- _WHAT IS BEING ASKED_: In the data below, find every line that has the string "system", and copy it.

<<<<

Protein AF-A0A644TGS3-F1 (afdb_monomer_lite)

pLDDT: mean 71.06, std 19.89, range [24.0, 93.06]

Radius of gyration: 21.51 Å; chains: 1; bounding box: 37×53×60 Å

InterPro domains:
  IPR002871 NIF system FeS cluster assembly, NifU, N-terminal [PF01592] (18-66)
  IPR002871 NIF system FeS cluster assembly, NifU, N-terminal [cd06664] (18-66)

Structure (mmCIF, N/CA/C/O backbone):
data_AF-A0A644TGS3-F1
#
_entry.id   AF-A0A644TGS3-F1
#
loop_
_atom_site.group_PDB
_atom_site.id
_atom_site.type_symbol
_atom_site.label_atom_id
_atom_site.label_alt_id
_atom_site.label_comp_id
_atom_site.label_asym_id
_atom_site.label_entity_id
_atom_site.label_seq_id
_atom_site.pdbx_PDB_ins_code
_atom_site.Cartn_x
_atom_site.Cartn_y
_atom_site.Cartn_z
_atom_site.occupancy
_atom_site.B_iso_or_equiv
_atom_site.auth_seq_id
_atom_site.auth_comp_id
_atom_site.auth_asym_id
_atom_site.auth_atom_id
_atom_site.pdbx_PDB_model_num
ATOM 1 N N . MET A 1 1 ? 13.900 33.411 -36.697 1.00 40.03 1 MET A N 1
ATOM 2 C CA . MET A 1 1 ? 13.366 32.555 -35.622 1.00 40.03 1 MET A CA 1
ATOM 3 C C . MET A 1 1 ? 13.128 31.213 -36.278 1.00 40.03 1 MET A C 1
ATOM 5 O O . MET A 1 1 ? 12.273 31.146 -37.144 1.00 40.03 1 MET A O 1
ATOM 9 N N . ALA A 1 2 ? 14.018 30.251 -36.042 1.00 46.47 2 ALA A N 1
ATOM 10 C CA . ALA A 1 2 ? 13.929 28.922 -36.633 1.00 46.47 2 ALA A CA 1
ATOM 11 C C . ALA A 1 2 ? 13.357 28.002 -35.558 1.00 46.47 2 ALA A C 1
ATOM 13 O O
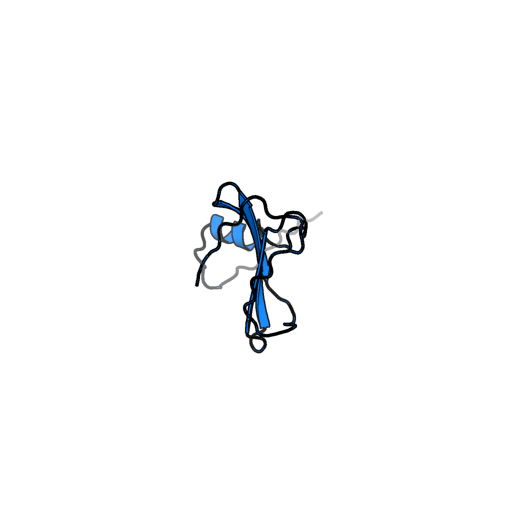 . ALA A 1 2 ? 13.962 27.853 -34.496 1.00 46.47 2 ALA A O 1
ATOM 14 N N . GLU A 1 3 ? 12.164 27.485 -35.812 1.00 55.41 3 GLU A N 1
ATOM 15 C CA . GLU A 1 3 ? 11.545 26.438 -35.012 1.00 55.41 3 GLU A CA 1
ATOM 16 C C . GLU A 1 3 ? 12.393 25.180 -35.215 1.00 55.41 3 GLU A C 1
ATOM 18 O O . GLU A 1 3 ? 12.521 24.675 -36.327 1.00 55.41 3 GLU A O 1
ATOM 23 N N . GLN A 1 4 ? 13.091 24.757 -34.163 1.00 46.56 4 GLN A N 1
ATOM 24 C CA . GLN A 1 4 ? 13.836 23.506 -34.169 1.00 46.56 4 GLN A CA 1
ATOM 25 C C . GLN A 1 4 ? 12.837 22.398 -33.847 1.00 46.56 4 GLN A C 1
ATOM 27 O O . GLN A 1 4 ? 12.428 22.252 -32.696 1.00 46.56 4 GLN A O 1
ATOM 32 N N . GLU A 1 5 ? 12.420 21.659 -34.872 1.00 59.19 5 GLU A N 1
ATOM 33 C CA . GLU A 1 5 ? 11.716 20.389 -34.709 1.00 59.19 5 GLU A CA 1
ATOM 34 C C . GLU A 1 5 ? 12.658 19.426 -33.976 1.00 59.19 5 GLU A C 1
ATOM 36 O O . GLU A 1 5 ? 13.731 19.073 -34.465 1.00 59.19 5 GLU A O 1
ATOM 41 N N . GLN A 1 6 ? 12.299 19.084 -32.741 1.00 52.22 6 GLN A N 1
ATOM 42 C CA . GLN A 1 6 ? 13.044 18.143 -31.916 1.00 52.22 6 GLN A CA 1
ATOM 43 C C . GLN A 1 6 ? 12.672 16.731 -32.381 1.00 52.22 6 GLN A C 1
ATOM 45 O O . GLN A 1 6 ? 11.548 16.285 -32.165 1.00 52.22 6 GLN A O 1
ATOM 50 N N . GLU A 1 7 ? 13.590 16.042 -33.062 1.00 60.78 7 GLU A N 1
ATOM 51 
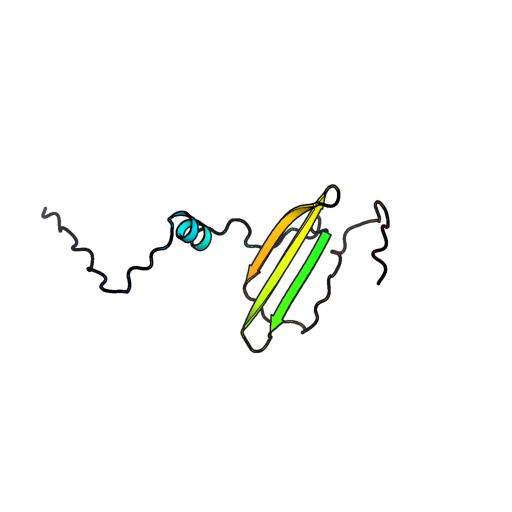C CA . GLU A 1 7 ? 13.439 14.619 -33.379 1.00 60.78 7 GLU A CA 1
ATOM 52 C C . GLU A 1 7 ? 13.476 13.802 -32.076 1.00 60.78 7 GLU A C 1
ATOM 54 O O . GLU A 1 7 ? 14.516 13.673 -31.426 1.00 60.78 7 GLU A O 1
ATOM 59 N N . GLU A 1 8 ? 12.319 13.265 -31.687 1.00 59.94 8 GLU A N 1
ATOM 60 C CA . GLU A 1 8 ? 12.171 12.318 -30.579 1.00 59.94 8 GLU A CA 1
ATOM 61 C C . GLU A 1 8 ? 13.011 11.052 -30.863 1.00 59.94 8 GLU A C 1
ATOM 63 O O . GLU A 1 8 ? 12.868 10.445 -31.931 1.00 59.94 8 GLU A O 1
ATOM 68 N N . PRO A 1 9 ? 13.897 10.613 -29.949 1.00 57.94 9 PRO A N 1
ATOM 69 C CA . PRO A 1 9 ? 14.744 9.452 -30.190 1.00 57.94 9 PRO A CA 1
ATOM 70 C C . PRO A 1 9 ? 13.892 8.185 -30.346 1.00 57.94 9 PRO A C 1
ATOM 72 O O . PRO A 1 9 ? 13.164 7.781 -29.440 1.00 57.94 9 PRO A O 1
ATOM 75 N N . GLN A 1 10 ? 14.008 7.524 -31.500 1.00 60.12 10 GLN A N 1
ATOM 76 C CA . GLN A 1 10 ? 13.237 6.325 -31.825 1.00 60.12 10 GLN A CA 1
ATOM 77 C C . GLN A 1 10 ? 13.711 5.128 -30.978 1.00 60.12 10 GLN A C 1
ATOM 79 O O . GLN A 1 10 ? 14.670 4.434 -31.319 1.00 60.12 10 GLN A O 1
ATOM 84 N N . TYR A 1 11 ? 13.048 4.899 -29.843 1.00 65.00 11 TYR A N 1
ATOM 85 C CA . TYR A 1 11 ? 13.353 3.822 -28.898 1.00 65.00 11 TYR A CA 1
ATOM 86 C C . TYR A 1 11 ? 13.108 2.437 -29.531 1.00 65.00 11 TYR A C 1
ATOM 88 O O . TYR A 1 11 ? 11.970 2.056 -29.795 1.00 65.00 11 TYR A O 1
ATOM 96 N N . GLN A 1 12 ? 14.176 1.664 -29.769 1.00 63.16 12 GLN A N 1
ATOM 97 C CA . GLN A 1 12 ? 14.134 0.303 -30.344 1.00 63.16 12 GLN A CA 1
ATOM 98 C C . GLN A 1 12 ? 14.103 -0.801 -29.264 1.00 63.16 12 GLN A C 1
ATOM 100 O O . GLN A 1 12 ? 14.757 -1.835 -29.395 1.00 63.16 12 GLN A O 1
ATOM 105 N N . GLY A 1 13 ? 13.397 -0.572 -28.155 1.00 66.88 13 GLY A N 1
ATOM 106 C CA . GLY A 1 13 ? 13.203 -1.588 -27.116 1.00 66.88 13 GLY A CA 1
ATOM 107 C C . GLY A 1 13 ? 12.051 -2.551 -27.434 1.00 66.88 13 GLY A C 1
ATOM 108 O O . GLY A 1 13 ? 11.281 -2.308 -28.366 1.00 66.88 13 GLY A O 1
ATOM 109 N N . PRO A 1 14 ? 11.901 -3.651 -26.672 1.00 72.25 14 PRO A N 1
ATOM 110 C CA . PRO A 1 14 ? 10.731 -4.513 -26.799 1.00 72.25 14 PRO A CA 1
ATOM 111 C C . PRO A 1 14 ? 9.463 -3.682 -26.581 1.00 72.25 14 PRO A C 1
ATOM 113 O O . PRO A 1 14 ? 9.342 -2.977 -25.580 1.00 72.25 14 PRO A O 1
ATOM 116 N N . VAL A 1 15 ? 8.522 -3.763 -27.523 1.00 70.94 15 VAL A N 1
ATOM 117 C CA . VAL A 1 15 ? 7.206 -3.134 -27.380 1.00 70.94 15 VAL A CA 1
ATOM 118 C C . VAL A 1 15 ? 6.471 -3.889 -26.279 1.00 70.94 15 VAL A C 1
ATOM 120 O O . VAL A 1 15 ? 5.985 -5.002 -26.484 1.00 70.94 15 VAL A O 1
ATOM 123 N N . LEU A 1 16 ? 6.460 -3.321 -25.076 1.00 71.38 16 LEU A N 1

>>>>

- _OUTPUT OF THE EXERCISE_:
  IPR002871 NIF system FeS cluster assembly, NifU, N-terminal [PF01592] (18-66)
  IPR002871 NIF system FeS cluster assembly, NifU, N-terminal [cd06664] (18-66)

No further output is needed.